The Differences Between Line Editing, Copy Editing, and Proofreading

From Jane Friedman:

Editors disagree about many of the finer points of their work such as whether to capitalize the word president (no, generally, but yes with President Lincoln), whether to spell out numbers (some styles say yes to every number lower than 10 or lower than 100), or whether to use the serial comma that preceded this clause (Chicago Manual of Style says yes). Some purists would argue that this post’s headline should read among instead of between. But I digress.

Editors also disagree about whether to start a sentence with And. And of course editors disagree about what constitutes the levels of editing that are often labeled copy editing, line editing, and proofreading—or just simply editing.

For guidance, I turned to the authority, the Chicago manual. Yet even that widely accepted all-knowing guide doesn’t make a distinction among editing levels: “Manuscript editing, also called copy editing or line editing, requires attention to every word and mark of punctuation in a manuscript, a thorough knowledge of the style to be followed, and the ability to make quick, logical, and defensible decisions.”

New authors are often confused about what level of editing they need, and rightly so. I hope to offer insight into the differences between line editing, copy editing, and proofreading.

. . . .

What to Expect with a Line Edit

In a line edit, an editor examines every word and every sentence and every paragraph and every section and every chapter and the entirety of your written manuscript. Typos, wrong words, misspellings, double words, punctuation, run-on sentences, long paragraphs, subheadings, chapter titles, table of contents, author bios—everything is scrutinized, corrected, tracked, and commented on.

Facts are checked, name spellings of people and places are confirmed. This is the type of edit I perform most often.

Your editor will likely do the following:

  • Conduct heavier fact checking (for example, exact titles of movies in italics, death date of a famous person in history, the protagonist was using an iPhone before they were invented).
  • Make suggestions about moving or removing text (or actually doing the task and explaining in a marginal note why).
  • Initiate a discussion about why the dreary Introduction could be cut.
  • Offer a new scheme for moving a chapter or two around to better accommodate a time line. (Actually doing the moving and writing transitions might fall into the category of developmental edit or left to the author to do.)
  • Query the author in a marginal note about why Susan in chapter 2 was wearing a winter coat when the scene takes place in summer. Or whether the author intended for the detective described earlier with a full beard to be scratching his stubble.
  • Point out repetition and inconsistencies in the story line. But not rewriting. Actually revise awkward sentences, break up long sentences, streamline sentences with clauses and parentheticals. Recast sentences that begin with There are and It is. Those constructions are simply not strong. That’s why line editing is considered a sentence-level type of edit.
  • Substitute stronger words for the commonly overused words (very, pretty, things, great, and good are my pet peeves).

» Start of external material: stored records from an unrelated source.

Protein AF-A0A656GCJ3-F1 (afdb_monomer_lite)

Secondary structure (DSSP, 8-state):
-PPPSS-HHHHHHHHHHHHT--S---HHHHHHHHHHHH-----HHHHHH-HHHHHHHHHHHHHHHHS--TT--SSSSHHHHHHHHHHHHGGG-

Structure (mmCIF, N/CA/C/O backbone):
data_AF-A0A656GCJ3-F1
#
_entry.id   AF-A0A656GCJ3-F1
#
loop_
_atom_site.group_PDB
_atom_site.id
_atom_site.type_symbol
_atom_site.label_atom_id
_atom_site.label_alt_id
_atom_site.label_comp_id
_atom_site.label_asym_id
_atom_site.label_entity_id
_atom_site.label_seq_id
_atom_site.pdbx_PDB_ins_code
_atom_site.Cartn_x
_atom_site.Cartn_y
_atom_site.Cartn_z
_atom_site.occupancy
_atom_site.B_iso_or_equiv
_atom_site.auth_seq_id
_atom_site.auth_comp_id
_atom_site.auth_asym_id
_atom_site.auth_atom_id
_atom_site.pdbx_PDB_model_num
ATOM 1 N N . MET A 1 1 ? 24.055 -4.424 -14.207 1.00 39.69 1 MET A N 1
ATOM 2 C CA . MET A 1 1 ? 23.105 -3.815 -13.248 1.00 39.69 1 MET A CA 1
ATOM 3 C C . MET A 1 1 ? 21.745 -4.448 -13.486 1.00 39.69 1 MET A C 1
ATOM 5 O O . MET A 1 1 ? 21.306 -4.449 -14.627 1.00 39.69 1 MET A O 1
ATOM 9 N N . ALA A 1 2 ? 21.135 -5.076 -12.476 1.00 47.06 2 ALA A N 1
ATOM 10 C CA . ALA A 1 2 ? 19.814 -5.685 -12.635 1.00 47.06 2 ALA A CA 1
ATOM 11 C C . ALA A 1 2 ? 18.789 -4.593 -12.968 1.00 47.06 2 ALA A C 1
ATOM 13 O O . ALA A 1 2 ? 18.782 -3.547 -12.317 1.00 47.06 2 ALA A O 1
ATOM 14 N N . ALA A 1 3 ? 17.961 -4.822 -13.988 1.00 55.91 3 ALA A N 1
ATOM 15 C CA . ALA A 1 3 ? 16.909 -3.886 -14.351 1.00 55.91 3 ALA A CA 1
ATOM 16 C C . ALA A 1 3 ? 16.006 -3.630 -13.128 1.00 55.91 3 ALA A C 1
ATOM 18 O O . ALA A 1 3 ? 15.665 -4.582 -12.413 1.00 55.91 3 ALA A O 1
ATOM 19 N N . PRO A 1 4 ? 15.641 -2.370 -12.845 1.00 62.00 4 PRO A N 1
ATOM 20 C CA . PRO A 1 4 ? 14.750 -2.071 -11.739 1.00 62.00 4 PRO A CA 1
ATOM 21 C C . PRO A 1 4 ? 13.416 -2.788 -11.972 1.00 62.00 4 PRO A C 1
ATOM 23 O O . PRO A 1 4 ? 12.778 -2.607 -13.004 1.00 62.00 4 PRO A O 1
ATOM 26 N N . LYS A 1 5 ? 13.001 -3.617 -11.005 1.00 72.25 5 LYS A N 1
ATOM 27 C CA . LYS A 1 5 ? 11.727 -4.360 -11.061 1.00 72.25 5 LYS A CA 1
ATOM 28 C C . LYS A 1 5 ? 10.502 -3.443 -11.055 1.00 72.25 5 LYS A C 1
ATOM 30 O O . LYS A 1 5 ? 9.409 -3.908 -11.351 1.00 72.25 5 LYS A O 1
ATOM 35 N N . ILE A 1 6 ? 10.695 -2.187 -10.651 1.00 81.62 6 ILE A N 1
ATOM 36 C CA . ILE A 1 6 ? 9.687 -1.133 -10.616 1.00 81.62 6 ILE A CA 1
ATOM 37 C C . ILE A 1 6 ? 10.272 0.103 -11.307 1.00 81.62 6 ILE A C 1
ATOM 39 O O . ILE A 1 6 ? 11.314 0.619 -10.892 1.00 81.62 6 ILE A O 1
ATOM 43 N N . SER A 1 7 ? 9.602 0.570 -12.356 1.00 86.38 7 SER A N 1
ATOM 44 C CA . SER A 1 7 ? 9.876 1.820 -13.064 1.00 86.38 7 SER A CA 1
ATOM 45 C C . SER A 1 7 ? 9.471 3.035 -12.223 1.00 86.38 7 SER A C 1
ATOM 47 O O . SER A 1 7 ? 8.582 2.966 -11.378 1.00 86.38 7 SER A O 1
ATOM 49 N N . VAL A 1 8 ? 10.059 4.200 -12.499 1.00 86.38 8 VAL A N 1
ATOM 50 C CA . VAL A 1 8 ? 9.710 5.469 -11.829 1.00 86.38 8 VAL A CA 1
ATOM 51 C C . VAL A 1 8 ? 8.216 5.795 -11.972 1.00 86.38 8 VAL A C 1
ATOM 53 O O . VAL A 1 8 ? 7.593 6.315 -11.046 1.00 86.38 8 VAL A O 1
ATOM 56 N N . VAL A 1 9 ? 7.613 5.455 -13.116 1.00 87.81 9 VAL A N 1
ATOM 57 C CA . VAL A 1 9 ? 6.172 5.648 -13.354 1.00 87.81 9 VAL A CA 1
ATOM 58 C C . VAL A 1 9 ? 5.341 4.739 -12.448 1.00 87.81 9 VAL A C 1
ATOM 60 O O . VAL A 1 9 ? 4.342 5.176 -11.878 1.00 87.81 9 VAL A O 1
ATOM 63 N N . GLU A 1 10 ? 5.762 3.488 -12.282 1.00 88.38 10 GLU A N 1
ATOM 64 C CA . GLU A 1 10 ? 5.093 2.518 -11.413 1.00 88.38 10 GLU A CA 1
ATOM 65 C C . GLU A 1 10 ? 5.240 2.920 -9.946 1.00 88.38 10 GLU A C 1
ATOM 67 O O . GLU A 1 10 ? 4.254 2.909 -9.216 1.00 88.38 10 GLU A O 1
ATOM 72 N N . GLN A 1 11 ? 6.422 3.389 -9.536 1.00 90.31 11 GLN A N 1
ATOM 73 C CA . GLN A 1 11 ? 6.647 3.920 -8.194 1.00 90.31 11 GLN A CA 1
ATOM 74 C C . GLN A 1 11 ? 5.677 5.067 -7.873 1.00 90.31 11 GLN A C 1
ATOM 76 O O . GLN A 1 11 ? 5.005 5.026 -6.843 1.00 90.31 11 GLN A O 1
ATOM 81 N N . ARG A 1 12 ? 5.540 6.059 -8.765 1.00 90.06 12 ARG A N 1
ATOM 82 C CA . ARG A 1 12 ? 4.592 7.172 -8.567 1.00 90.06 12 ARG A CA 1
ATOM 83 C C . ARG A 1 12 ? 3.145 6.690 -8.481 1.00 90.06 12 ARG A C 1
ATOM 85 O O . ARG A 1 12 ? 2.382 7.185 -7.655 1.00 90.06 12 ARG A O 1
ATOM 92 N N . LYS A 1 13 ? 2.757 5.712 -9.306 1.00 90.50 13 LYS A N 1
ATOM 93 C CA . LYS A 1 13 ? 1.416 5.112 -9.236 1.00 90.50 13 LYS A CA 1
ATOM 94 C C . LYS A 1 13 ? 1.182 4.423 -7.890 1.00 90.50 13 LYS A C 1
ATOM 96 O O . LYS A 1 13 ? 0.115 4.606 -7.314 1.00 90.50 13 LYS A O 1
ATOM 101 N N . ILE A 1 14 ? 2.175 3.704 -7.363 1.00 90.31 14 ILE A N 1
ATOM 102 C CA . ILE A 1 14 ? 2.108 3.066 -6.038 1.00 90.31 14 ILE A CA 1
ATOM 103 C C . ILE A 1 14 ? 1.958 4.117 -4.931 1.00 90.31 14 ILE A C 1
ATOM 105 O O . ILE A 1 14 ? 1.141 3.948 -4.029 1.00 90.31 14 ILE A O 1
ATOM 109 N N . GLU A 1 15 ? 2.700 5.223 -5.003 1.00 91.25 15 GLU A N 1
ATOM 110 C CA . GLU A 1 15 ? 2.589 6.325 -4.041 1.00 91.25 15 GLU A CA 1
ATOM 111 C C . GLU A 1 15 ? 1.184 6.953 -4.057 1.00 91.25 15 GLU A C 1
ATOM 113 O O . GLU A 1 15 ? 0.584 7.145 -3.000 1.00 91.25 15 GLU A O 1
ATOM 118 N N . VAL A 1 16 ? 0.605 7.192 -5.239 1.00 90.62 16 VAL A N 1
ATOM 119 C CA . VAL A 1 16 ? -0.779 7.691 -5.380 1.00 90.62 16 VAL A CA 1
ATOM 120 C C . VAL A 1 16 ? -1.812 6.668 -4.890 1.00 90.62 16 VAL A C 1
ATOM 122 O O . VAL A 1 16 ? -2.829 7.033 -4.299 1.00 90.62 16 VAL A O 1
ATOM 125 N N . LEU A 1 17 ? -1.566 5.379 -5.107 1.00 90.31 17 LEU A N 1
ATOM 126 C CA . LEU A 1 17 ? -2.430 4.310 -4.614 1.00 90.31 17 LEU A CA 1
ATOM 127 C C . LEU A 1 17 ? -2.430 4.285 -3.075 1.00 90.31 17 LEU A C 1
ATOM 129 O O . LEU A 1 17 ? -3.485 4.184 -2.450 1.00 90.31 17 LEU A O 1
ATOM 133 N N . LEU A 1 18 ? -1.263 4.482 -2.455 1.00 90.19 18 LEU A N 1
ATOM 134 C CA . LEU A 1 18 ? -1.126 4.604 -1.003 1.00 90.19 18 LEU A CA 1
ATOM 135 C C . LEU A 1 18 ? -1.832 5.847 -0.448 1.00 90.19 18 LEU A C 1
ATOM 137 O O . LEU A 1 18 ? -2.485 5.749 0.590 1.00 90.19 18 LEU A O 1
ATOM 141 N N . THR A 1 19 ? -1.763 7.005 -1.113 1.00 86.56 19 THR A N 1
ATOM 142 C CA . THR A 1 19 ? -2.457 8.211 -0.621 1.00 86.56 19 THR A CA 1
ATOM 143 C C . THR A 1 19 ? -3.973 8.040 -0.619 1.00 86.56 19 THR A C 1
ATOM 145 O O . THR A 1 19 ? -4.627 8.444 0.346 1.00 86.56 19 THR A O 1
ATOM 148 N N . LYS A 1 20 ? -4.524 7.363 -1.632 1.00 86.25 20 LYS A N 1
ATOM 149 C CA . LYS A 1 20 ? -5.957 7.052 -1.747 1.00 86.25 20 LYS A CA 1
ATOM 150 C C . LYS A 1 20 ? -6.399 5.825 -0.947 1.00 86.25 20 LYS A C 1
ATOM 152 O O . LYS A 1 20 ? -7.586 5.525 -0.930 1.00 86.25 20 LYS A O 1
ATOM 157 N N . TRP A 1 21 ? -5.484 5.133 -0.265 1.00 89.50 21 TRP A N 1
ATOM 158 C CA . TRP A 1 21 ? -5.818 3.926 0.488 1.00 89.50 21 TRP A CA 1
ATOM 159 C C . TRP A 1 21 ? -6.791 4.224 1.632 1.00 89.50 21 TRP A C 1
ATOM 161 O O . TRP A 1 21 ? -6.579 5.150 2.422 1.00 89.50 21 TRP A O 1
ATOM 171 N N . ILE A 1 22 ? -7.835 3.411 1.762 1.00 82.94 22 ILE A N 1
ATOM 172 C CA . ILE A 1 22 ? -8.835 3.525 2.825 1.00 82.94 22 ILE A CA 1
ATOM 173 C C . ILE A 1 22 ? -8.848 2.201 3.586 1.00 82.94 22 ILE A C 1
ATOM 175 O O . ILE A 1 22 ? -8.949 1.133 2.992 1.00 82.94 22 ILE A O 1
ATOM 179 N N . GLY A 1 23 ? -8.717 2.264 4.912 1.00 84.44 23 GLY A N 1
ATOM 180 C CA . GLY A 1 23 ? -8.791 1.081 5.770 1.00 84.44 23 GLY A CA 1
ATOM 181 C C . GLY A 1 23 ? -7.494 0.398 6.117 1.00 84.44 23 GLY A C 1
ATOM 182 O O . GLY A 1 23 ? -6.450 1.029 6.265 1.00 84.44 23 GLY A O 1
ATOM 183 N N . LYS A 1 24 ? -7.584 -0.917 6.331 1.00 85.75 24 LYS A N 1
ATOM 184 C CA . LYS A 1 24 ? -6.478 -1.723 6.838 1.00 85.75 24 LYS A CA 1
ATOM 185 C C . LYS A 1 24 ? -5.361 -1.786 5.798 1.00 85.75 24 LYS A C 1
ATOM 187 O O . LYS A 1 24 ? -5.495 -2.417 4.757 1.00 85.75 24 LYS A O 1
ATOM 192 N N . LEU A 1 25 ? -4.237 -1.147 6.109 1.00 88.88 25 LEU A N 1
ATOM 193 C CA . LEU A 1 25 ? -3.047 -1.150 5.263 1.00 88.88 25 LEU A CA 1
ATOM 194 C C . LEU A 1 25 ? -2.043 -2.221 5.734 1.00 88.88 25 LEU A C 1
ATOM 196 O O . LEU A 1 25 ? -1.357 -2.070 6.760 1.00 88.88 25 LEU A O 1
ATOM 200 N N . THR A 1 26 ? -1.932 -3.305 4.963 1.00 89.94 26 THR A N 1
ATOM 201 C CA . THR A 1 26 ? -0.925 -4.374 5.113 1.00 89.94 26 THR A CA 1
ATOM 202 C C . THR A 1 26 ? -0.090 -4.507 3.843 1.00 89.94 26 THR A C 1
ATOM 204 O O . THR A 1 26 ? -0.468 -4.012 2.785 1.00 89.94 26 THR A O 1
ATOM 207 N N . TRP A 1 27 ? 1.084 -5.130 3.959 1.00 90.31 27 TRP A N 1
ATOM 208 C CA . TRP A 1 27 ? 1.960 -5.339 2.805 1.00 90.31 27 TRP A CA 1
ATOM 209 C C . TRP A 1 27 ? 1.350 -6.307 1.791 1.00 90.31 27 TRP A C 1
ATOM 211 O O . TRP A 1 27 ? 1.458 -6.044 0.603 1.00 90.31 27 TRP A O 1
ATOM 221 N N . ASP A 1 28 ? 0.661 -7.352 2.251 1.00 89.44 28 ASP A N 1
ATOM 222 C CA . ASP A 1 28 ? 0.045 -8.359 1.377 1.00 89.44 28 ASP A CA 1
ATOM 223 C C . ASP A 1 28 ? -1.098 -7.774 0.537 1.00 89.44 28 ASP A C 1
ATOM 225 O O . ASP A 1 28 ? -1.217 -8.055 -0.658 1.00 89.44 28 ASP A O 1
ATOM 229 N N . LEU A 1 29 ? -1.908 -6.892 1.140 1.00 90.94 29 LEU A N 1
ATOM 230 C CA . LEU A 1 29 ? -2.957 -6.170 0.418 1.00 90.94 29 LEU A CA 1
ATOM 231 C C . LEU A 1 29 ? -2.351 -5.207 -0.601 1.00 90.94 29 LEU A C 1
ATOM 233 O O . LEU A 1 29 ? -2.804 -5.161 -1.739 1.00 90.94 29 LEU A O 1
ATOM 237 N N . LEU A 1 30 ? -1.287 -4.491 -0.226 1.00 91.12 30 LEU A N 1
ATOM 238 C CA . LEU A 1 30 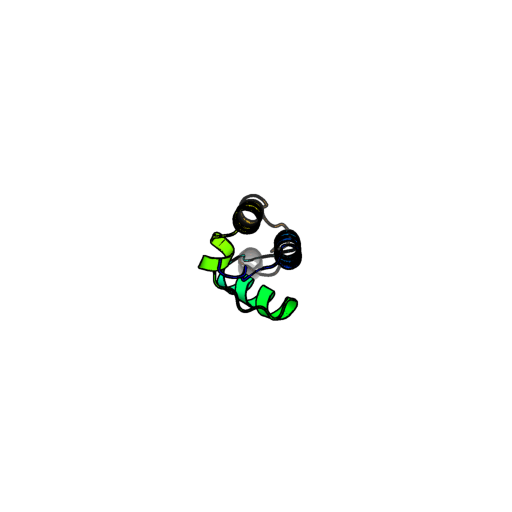? -0.598 -3.588 -1.143 1.00 91.12 30 LEU A CA 1
ATOM 239 C C . LEU A 1 30 ? -0.005 -4.343 -2.341 1.00 91.12 30 LEU A C 1
ATOM 241 O O . LEU A 1 30 ? -0.172 -3.904 -3.471 1.00 91.12 30 LEU A O 1
ATOM 245 N N . THR A 1 31 ? 0.659 -5.482 -2.123 1.00 91.12 31 THR A N 1
ATOM 246 C CA . THR A 1 31 ? 1.212 -6.288 -3.225 1.00 91.12 31 THR A CA 1
ATOM 247 C C . THR A 1 31 ? 0.121 -6.846 -4.133 1.00 91.12 31 THR A C 1
ATOM 249 O O . THR A 1 31 ? 0.321 -6.914 -5.344 1.00 91.12 31 THR A O 1
ATOM 252 N N . THR A 1 32 ? -1.035 -7.205 -3.567 1.00 90.44 32 THR A N 1
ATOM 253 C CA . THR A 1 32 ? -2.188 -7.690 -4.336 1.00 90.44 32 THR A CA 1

Let me show you what an edit can do. This is a paragraph from Chris Meyer’s book Life in 20 Lessons. Chris is a funeral home director. A line edit would turn this rough paragraph—

The more regular are the things that make life so cruel and unfair: a healthy man has a heart attack on his bike ride, a child stricken with cancer, a mother dying before her children reach middle school, a father on vacation with his children, a son abalone fishing because it brings him joy, a daughter in an auto wreck with her best girlfriends, a simple slip and fall, gunshots, the list is as endless as it is tragic.

—into this:

More likely are the events surrounding death that make life so cruel and unfair: a healthy man has a heart attack on his bike ride; a child is stricken with leukemia; a mother dies before her children reach middle school; a father suffers a fatal stroke while on vacation with his children; a son drowns while abalone fishing; a daughter is killed instantly in an auto wreck with her best girlfriends; a simple slip and fall, gunshots, the list is as endless as it is tragic.

Link to the rest at Jane Friedman

1 thought on “The Differences Between Line Editing, Copy Editing, and Proofreading”

  1. That’s actually a good example of what a line editor can do. The first sample has a series of random events that don’t illustrate the point of the paragraph. Particularly “the father on vacation” and the “daughter in an auto wreck.” In the first paragraph, those events are simply “things that happen.”

    The second sample pulls the events together to illustrate the writer’s point about tragic deaths: the father isn’t merely on vacation, he’s had a fatal stroke. The daughter isn’t in a simple accident where she might have walked away; she is killed in the wreck.

    Fix made without killing the writer’s voice, unlike Raymond Carver’s “editor” (apparently).

    The OP agrees with Rusch that it’s possible to combine line and copy editing. It really can be difficult to separate the functions.